Wikileaks. It doesn’t sound so scary, but it certainly has US government officials wetting their pants.
The release of these “cablegate” documents has turned many outspoken politicians into cautious diplomats as everyone scrambles to remember what the hell they actually said in those communications.
Some juicy information has already been discovered and what else is yet to be revealed in those secret documents? Have aliens made contact? Could Bill Clinton really play the sax? Was Michael Jackson ever actually black?
So this month The Gorskys will be revealing a series of conspiracies that will make politicians, b-grade celebrities and global brands tremble in their socks.
We present Gorsky-gate (or Leaky.Comedy – whatever)…
- In 2008 it took 3 weeks and 14 economists to explain to George W Bush that you could not actually see a “housing bubble” and the GFC was not caused by “some damn democrat with a pin”.
- Aliens made contact in 2007 but were accidentally put through to an unspecified telecommunications company customer support line, kept on hold for 3 hours and then lost to the accounts department.
- Nickelback were created by the CIA to try to destroy the music industry.
- iPhones were actually developed by large energy companies to keep people using to the power grid regularly.
- James Cameron was witnessed stealing secret documents from the Blue Man group in the time leading up to the production of Avatar.
- Fox news was unbiased for 7 seconds on November 10, 2009. This was quickly rectified with a barrage of hate and misinformation lasting over 12 months until the 2010 midterm elections and beyond.

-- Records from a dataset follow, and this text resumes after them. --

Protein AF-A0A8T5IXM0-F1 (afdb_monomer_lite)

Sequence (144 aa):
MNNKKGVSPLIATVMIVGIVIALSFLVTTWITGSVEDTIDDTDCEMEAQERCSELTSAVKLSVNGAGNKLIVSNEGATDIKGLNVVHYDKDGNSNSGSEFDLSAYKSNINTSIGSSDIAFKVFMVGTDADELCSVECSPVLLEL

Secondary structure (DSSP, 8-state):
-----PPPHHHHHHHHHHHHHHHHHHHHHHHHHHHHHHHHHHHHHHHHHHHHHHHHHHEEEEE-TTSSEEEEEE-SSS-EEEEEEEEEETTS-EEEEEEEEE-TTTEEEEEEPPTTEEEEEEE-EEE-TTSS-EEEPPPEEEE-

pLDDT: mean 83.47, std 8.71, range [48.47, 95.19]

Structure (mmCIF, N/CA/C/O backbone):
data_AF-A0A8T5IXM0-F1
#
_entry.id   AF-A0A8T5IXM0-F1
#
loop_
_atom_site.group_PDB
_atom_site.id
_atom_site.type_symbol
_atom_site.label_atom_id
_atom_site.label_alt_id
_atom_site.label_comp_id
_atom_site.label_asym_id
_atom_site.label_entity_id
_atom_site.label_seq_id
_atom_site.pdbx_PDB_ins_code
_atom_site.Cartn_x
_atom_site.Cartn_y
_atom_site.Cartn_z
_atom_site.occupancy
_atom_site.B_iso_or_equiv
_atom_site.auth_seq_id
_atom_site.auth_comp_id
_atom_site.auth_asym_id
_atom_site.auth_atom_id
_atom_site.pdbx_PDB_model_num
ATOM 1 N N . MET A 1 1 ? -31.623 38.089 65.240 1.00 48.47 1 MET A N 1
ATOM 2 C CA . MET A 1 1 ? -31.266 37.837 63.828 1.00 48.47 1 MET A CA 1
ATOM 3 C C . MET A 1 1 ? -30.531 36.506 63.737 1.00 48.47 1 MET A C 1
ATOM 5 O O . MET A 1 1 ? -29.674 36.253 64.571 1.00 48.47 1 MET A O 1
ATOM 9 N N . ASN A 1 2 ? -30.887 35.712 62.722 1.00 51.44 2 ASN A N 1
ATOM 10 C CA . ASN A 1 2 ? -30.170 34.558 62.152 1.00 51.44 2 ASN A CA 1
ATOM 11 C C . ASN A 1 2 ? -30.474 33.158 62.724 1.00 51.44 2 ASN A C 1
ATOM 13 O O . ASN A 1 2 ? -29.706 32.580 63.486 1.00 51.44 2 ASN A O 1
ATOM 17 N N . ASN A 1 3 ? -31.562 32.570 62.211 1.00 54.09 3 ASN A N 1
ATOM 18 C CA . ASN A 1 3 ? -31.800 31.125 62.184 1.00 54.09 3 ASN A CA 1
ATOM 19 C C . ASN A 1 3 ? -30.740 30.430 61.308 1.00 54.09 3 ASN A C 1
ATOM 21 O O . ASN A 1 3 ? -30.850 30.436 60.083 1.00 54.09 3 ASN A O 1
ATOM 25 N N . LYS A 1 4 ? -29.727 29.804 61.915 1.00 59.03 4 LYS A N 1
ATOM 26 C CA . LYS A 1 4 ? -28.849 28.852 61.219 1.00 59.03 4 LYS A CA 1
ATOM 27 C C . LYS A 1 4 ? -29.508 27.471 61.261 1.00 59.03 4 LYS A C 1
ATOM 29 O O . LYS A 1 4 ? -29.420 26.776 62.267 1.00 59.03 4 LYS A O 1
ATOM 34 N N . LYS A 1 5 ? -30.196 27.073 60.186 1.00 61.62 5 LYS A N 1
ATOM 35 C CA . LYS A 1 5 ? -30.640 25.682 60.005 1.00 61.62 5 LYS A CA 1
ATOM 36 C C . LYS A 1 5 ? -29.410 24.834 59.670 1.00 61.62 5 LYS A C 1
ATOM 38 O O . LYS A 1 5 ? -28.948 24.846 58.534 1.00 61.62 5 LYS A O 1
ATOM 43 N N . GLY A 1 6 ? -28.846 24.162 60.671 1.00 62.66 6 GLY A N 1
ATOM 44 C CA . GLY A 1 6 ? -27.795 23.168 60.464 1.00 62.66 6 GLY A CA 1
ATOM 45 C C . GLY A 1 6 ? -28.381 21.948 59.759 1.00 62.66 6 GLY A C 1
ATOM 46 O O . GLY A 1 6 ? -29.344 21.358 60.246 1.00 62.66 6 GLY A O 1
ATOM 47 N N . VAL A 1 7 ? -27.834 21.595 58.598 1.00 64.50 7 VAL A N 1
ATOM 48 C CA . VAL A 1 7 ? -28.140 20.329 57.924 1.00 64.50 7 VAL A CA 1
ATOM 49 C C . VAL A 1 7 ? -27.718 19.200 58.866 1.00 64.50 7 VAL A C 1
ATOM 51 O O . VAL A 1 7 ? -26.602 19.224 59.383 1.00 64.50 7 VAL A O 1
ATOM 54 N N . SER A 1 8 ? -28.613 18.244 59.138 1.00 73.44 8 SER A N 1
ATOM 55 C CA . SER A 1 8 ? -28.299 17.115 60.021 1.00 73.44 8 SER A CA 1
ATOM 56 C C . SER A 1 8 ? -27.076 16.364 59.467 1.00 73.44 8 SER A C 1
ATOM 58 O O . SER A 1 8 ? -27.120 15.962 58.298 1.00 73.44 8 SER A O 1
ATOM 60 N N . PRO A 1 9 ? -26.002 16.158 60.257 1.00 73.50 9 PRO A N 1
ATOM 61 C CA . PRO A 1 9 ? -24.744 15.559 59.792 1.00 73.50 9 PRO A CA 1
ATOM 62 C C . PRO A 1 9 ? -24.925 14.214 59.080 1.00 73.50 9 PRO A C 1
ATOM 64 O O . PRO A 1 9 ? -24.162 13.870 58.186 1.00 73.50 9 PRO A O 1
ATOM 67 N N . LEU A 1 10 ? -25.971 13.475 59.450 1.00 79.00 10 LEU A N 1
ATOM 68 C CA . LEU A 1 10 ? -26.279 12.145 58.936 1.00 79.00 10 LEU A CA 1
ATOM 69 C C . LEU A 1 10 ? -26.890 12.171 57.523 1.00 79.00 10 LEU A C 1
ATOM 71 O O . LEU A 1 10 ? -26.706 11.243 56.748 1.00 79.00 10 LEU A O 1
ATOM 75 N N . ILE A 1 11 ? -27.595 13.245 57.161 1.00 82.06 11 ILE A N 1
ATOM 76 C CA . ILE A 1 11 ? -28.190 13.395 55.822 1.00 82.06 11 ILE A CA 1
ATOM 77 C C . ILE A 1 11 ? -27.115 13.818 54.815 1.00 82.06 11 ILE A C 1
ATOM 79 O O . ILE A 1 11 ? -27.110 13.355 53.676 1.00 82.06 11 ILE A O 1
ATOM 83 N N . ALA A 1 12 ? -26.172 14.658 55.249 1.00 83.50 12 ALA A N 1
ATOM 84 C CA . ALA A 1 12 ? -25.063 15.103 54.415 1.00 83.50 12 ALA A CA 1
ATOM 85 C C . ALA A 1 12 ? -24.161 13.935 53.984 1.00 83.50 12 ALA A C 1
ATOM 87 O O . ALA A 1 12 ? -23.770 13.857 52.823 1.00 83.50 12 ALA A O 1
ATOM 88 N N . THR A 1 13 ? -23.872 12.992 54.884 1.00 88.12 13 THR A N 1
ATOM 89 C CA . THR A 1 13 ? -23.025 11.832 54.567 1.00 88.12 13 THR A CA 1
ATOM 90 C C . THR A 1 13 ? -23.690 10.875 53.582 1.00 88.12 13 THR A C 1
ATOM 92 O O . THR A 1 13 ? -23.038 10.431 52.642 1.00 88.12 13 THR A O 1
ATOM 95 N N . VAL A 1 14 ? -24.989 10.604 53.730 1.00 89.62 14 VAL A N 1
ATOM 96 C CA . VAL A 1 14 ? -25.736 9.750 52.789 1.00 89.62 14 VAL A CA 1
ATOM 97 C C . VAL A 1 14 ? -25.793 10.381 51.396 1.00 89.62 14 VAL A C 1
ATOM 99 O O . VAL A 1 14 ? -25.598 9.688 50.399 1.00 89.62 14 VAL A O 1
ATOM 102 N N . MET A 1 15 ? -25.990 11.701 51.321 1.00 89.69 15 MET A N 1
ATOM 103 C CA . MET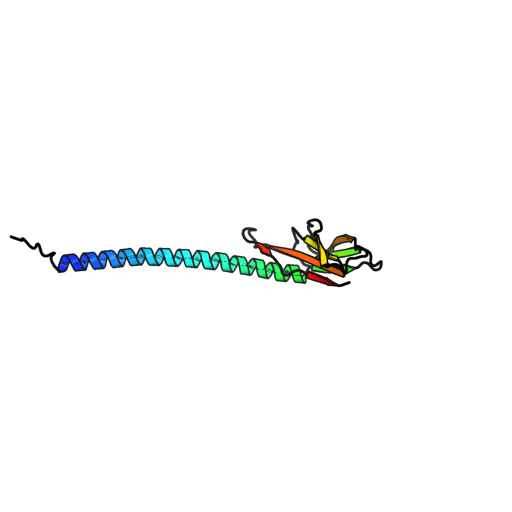 A 1 15 ? -25.971 12.429 50.050 1.00 89.69 15 MET A CA 1
ATOM 104 C C . MET A 1 15 ? -24.602 12.334 49.361 1.00 89.69 15 MET A C 1
ATOM 106 O O . MET A 1 15 ? -24.542 12.110 48.154 1.00 89.69 15 MET A O 1
ATOM 110 N N . ILE A 1 16 ? -23.508 12.440 50.121 1.00 91.25 16 ILE A N 1
ATOM 111 C CA . ILE A 1 16 ? -22.146 12.291 49.589 1.00 91.25 16 ILE A CA 1
ATOM 112 C C . ILE A 1 16 ? -21.926 10.874 49.049 1.00 91.25 16 ILE A C 1
ATOM 114 O O . ILE A 1 16 ? -21.448 10.724 47.928 1.00 91.25 16 ILE A O 1
ATOM 118 N N . VAL A 1 17 ? -22.318 9.837 49.795 1.00 92.44 17 VAL A N 1
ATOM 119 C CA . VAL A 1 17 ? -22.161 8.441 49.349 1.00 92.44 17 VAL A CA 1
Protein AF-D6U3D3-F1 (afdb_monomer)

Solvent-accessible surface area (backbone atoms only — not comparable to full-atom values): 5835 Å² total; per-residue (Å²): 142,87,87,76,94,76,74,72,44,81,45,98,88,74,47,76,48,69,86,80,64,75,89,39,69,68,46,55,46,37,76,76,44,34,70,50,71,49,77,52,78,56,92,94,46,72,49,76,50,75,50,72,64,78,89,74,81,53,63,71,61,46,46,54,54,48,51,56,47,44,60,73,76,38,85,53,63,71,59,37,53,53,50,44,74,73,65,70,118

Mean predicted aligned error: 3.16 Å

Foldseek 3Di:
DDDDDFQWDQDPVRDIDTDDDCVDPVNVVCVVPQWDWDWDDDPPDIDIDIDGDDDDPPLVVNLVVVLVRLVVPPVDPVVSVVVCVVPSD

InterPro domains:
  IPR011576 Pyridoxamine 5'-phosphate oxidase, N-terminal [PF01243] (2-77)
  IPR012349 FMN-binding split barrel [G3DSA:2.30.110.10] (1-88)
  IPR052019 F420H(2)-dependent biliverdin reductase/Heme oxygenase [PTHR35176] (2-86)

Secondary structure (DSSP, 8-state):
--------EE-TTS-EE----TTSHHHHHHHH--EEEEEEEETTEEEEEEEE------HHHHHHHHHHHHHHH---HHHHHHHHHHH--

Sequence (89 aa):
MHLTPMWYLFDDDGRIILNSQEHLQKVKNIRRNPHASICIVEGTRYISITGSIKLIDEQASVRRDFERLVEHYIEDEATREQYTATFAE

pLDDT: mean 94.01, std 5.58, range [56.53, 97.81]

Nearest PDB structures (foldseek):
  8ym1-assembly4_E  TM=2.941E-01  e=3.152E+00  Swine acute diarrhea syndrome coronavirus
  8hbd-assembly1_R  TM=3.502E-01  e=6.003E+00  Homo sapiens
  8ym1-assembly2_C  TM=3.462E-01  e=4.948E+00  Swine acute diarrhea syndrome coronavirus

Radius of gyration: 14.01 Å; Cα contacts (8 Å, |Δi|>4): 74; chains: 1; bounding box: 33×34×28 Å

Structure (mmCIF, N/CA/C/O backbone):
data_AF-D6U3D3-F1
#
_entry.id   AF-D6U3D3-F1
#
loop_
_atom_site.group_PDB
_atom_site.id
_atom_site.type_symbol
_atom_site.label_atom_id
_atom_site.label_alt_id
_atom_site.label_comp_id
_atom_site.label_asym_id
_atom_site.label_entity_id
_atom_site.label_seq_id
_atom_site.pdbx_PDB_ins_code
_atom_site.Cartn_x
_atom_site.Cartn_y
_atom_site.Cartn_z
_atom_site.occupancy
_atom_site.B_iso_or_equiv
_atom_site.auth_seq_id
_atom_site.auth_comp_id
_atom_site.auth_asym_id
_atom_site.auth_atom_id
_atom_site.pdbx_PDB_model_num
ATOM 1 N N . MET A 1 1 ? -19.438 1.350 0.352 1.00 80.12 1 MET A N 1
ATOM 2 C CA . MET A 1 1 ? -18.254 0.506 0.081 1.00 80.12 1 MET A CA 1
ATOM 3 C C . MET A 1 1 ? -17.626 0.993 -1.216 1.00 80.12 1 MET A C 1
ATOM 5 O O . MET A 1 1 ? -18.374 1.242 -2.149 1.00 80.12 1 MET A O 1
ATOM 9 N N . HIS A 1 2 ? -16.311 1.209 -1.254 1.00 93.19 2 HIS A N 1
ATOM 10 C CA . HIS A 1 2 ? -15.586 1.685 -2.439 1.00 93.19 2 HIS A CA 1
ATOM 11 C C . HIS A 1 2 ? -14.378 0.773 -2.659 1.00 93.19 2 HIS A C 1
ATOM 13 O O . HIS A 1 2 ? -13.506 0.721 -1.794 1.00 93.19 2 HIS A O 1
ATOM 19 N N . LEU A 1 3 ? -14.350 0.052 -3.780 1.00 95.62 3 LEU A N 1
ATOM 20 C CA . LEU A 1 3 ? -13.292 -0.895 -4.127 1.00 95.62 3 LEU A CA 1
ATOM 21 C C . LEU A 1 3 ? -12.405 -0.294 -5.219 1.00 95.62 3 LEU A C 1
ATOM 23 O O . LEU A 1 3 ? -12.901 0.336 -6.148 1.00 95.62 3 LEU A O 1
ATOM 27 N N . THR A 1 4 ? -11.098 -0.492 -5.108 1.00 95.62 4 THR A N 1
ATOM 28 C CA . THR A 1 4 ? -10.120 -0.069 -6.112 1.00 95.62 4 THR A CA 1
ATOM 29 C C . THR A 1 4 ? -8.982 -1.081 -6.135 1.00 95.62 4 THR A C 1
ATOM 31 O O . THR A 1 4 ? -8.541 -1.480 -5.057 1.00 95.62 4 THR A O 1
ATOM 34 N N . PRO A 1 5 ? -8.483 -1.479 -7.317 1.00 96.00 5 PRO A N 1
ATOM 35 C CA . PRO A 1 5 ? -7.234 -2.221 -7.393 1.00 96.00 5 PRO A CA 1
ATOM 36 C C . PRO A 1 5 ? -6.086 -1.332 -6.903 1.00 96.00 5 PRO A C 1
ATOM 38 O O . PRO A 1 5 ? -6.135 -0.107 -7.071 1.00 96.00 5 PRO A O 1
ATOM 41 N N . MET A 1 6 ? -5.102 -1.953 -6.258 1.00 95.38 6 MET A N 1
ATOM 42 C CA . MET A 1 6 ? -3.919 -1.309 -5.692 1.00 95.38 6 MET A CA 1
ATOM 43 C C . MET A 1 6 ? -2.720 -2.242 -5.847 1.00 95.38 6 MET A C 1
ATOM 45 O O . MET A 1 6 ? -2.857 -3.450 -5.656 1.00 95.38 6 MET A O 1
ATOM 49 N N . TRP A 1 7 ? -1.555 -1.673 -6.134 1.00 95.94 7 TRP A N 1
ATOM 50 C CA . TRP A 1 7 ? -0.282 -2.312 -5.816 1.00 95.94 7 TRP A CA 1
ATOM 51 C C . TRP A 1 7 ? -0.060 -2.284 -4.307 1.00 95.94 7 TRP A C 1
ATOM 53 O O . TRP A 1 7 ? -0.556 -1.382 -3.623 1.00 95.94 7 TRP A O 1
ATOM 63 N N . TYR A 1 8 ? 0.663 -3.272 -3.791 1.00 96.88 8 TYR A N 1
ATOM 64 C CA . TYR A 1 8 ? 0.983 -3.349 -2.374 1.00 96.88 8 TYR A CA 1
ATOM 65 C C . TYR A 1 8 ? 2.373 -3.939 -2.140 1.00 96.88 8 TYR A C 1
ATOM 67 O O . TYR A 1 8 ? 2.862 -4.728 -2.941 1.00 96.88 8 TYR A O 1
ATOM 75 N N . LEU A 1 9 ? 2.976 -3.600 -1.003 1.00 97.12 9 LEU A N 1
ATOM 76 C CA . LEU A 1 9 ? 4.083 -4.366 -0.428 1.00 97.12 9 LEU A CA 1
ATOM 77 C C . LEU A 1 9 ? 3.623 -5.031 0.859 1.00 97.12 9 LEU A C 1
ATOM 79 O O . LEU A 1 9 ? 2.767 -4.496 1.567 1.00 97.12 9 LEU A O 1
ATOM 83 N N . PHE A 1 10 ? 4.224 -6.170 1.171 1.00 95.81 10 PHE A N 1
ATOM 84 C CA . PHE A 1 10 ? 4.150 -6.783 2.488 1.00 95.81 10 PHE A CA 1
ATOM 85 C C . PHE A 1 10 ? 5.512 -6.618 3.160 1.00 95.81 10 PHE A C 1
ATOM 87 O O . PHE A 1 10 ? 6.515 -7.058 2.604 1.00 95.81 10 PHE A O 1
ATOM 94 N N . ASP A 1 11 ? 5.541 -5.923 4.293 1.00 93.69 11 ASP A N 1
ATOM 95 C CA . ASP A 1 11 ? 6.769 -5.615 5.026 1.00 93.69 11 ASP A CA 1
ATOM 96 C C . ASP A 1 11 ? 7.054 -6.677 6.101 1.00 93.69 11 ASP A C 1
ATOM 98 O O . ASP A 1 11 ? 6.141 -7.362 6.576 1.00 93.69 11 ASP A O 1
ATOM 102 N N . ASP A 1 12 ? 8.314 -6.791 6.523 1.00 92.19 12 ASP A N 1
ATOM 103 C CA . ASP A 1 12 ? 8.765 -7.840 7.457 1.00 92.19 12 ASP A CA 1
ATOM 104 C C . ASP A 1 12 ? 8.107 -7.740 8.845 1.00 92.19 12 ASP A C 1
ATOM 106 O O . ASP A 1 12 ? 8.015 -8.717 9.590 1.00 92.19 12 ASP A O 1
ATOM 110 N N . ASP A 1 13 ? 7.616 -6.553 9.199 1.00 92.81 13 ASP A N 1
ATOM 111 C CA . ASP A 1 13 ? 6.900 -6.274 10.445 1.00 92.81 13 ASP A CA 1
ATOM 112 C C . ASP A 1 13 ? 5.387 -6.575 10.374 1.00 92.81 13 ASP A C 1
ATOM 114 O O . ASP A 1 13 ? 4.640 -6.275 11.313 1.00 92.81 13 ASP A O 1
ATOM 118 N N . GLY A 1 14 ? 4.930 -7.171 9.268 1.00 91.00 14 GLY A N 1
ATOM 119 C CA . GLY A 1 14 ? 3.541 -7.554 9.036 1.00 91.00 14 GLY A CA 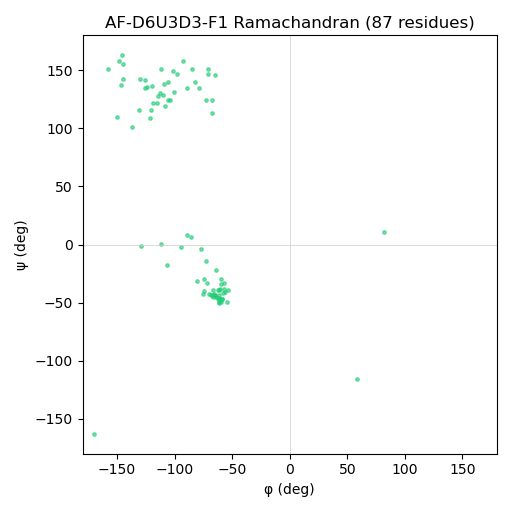1
ATOM 120 C C . GLY A 1 14 ? 2.641 -6.418 8.547 1.00 91.00 14 GLY A C 1
ATOM 121 O O . GLY A 1 14 ? 1.417 -6.581 8.526 1.00 91.00 14 GLY A O 1
ATOM 122 N N . ARG A 1 15 ? 3.200 -5.260 8.168 1.00 94.88 15 ARG A N 1
ATOM 123 C CA . ARG A 1 15 ? 2.437 -4.148 7.582 1.00 94.88 15 ARG A CA 1
ATOM 124 C C . ARG A 1 15 ? 2.254 -4.321 6.079 1.00 94.88 15 ARG A C 1
ATOM 126 O O . ARG A 1 15 ? 3.087 -4.890 5.383 1.00 94.88 15 ARG A O 1
ATOM 133 N N . ILE A 1 16 ? 1.148 -3.776 5.577 1.00 96.50 16 ILE A N 1
ATOM 134 C CA . ILE A 1 16 ? 0.898 -3.650 4.141 1.00 96.50 16 ILE A CA 1
ATOM 135 C C . ILE A 1 16 ? 1.091 -2.194 3.753 1.00 96.50 16 ILE A C 1
ATOM 137 O O . ILE A 1 16 ? 0.434 -1.312 4.314 1.00 96.50 16 ILE A O 1
ATOM 141 N N . ILE A 1 17 ? 1.966 -1.958 2.783 1.00 96.81 17 ILE A N 1
ATOM 142 C CA . ILE A 1 17 ? 2.253 -0.623 2.273 1.00 96.81 17 ILE A CA 1
ATOM 143 C C . ILE A 1 17 ? 1.492 -0.411 0.972 1.00 96.81 17 ILE A C 1
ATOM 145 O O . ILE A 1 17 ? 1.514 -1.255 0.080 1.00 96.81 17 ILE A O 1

- North Korea just wants to be loved.



We’ll discover that I’ve been hiding a dark, terrible secret these last 10 years…
I’ve been waiting all this time to reveal that in fact…
…I let the dogs out.
We will find out whether or not OJ, definitively, did or didn’t do it.
Elvis was an alien.
Firefly has a second season.
The Lunar Landing was filmed in a Hollywood basement.
Kurt Cobain was actually murdered.
Osama bin Laden is planning to kill Santa this Christmas and impersonate him on Christmas Eve. (He has already grown the beard.) He will booby-trap every child’s presents with nail bombs so that when they are opened… ‘KABOOM’. [So please children, open your presents very gingerly this Christmas morning, and make sure the rest of your family are standing well back.]
Satan is real. Saddam was right about the USA.
We’ll finally know, once and for all, what song Tenacious D actually played for the Devil in Tribute.
Julian Assange was hired to be both the mouth and the butt of political comedy. He accepted the job when his little sister was no longer capable of hiring him to sing at her many white weddings.
Santa is not real. It’s just mummies and daddies pretending.
Iran only wants to use nuclear energy for peaceful purposes–that is, to make the world a more peaceful place by nuking their enemies out of existence.